All the genome sequences of organisms known throughout the world are stored in a database belonging to the National Center for Biotechnology Information in the United States. As of today, the database has an additional entry: Caulobacter ethensis-2.0. It is the world's first fully computer-generated genome of a living organism, developed by scientists at ETH Zurich. However, it must be emphasised that although the genome for C. ethensis-2.0 was physically produced in the form of a very large DNA molecule, a corresponding organism does not yet exist.

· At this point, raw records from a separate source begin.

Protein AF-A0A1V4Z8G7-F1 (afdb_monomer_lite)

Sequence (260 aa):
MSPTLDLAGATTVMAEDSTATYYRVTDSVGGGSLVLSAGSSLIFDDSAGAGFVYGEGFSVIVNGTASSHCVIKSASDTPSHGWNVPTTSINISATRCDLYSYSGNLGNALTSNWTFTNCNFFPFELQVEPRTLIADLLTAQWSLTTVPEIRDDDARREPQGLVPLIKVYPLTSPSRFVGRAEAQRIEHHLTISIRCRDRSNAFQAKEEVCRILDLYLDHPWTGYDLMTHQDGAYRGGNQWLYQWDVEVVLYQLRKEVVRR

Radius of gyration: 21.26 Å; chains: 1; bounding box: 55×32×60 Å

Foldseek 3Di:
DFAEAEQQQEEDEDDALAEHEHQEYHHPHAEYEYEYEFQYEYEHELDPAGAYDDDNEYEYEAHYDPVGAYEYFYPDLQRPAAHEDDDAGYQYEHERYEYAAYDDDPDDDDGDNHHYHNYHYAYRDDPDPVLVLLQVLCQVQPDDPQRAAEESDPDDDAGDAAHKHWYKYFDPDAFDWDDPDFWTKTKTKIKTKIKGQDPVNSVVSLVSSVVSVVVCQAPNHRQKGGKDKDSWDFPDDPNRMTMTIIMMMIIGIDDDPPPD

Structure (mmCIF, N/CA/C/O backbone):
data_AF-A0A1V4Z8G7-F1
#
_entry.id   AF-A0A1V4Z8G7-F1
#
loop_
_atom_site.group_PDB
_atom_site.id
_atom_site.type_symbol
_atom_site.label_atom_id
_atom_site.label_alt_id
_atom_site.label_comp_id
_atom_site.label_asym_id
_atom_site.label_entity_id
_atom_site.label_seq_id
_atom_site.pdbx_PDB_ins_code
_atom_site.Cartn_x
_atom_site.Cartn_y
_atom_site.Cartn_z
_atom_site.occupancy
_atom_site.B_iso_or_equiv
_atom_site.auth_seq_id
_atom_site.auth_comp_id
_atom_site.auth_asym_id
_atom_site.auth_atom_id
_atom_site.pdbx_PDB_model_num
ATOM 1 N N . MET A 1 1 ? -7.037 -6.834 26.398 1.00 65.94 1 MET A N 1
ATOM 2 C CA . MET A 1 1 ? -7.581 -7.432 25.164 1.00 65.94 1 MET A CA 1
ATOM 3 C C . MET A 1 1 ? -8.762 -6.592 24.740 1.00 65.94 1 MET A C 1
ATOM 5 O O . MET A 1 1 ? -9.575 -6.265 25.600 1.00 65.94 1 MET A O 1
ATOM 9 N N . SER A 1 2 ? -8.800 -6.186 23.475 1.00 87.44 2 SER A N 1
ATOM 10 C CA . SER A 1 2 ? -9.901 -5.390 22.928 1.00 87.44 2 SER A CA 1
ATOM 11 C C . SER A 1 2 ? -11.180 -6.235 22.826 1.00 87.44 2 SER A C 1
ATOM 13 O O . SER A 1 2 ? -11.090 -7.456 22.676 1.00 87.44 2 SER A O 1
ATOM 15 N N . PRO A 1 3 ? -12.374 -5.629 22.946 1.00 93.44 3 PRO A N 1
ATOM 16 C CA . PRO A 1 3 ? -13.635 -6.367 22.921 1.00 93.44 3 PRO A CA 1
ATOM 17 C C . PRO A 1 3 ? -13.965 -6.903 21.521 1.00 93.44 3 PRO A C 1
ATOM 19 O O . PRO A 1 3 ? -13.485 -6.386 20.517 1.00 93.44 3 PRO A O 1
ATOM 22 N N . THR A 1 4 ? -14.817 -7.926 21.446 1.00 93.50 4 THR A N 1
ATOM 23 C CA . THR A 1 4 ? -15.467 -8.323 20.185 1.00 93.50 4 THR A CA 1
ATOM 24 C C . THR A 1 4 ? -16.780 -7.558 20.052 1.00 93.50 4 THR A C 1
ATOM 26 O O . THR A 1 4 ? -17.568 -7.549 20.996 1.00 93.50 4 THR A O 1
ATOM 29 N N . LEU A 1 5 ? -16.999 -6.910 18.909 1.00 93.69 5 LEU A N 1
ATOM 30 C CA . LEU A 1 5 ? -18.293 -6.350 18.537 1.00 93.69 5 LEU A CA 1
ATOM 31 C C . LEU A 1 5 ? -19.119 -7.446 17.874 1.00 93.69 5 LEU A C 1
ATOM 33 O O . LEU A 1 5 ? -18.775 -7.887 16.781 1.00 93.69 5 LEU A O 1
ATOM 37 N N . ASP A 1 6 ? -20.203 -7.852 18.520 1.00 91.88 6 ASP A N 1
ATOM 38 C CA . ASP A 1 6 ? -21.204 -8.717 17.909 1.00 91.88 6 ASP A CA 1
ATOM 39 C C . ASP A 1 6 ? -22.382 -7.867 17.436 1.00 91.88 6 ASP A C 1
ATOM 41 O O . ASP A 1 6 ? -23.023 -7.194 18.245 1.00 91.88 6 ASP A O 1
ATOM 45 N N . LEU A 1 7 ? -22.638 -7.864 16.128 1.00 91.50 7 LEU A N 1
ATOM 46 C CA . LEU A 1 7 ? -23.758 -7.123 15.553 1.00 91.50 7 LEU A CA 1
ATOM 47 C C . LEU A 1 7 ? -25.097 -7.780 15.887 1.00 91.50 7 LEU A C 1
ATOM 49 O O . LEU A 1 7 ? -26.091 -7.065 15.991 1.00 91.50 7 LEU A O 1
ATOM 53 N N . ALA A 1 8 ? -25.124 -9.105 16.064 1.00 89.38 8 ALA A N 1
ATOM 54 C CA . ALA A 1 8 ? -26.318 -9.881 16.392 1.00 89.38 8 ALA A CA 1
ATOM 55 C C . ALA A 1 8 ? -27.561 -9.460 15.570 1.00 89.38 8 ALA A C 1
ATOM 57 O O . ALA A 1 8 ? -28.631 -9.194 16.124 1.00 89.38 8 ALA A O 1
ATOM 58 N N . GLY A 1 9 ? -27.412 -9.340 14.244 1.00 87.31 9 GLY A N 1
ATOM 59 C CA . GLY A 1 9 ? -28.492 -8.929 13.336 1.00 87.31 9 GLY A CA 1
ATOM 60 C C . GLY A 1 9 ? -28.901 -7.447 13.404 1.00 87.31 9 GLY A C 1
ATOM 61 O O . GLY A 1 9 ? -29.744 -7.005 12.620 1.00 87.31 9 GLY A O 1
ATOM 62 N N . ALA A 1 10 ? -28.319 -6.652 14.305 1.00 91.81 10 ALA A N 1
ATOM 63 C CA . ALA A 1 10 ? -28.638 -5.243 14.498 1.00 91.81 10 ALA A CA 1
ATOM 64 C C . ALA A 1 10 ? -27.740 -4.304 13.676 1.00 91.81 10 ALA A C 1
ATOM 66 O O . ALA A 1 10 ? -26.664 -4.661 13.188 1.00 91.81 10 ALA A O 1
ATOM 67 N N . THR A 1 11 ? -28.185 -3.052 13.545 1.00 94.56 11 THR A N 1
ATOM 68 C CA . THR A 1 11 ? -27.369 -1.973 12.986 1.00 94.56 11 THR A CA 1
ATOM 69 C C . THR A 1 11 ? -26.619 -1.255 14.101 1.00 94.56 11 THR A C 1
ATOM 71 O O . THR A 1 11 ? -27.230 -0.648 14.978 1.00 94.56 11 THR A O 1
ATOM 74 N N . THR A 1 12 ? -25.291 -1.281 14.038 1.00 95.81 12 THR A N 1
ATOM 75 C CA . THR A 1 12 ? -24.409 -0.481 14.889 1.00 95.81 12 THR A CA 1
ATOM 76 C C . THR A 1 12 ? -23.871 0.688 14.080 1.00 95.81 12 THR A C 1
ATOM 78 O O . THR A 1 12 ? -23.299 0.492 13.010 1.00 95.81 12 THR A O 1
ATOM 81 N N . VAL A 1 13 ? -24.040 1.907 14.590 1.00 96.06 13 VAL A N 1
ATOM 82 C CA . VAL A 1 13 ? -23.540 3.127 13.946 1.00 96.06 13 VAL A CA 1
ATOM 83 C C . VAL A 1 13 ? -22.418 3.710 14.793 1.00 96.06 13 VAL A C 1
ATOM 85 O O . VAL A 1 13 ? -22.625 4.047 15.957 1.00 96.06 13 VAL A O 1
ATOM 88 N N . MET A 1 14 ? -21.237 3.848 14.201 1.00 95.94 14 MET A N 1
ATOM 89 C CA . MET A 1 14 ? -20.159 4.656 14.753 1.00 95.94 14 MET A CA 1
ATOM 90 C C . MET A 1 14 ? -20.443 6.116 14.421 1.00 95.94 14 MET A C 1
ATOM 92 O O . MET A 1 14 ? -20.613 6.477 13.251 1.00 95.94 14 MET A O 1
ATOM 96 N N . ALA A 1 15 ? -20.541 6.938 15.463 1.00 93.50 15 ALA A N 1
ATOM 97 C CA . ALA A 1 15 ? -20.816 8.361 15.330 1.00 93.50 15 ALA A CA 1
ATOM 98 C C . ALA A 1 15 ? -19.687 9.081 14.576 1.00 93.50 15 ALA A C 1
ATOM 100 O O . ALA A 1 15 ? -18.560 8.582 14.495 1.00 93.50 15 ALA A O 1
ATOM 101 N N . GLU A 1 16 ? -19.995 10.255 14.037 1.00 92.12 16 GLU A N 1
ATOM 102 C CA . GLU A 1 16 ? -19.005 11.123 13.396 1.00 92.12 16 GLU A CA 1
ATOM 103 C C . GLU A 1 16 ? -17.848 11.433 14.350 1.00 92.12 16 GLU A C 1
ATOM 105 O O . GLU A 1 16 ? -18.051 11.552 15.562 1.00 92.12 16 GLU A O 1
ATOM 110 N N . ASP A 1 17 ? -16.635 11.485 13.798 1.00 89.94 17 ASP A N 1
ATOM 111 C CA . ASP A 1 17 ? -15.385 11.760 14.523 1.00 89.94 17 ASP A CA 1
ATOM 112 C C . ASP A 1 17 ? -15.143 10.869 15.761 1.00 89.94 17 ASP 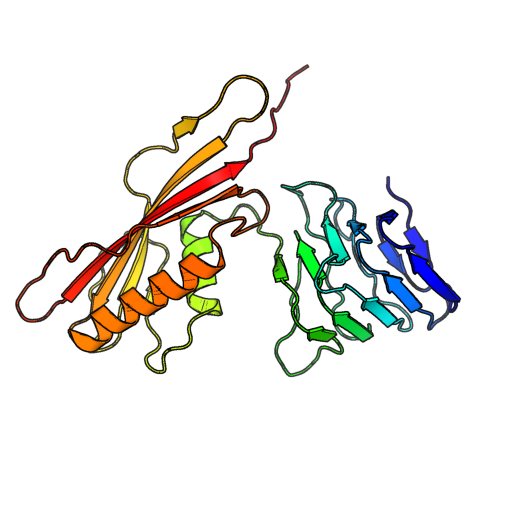A C 1
ATOM 114 O O . ASP A 1 17 ? -14.356 11.192 16.654 1.00 89.94 17 ASP A O 1
ATOM 118 N N . SER A 1 18 ? -15.818 9.717 15.834 1.00 93.19 18 SER A N 1
ATOM 119 C CA . SER A 1 18 ? -15.661 8.766 16.932 1.00 93.19 18 SER A CA 1
ATOM 120 C C . SER A 1 18 ? -14.609 7.713 16.615 1.00 93.19 18 SER A C 1
ATOM 122 O O . SER A 1 18 ? -14.413 7.313 15.469 1.00 93.19 18 SER A O 1
ATOM 124 N N . THR A 1 19 ? -13.932 7.226 17.652 1.00 94.06 19 THR A N 1
ATOM 125 C CA . THR A 1 19 ? -12.986 6.115 17.539 1.00 94.06 19 THR A CA 1
ATOM 126 C C . THR A 1 19 ? -13.488 4.934 18.352 1.00 94.06 19 THR A C 1
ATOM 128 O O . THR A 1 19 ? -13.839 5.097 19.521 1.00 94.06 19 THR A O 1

C. ethensis-2.0 is based on the genome of a well-studied and harmless freshwater bacterium, Caulobacter crescentus, which is a naturally occurring bacterium found in spring water, rivers and lakes around the globe. It does not cause any diseases. C. crescentus is also a model organism commonly used in research laboratories to study the life of bacteria. The genome of this bacterium contains 4,000 genes. Scientists previously demonstrated that only about 680 of these genes are crucial to the survival of the species in the lab. Bacteria with this minimal genome are viable under laboratory conditions.
Beat Christen, Professor of Experimental Systems Biology at ETH Zurich, and his brother, Matthias Christen, a chemist at ETH Zurich, took the minimal genome of C. crescentus as a starting point. They set out to chemically synthesise this genome from scratch, as a continuous ring-shaped chromosome. Such a task was previously seen as a true tour de force: The chemically synthesised bacterial genome presented eleven years ago by the American genetics pioneer Craig Venter was the result of ten years of work by 20 scientists, according to media reports. The cost of the project is said to have totalled 40 million dollars.
Rationalising the production process
While Venter's team made an exact copy of a natural genome, the researchers at ETH Zurich radically altered their genome using a computer algorithm. Their motivation was twofold: one, to make it much easier to produce genomes, and two, to address fundamental questions of biology.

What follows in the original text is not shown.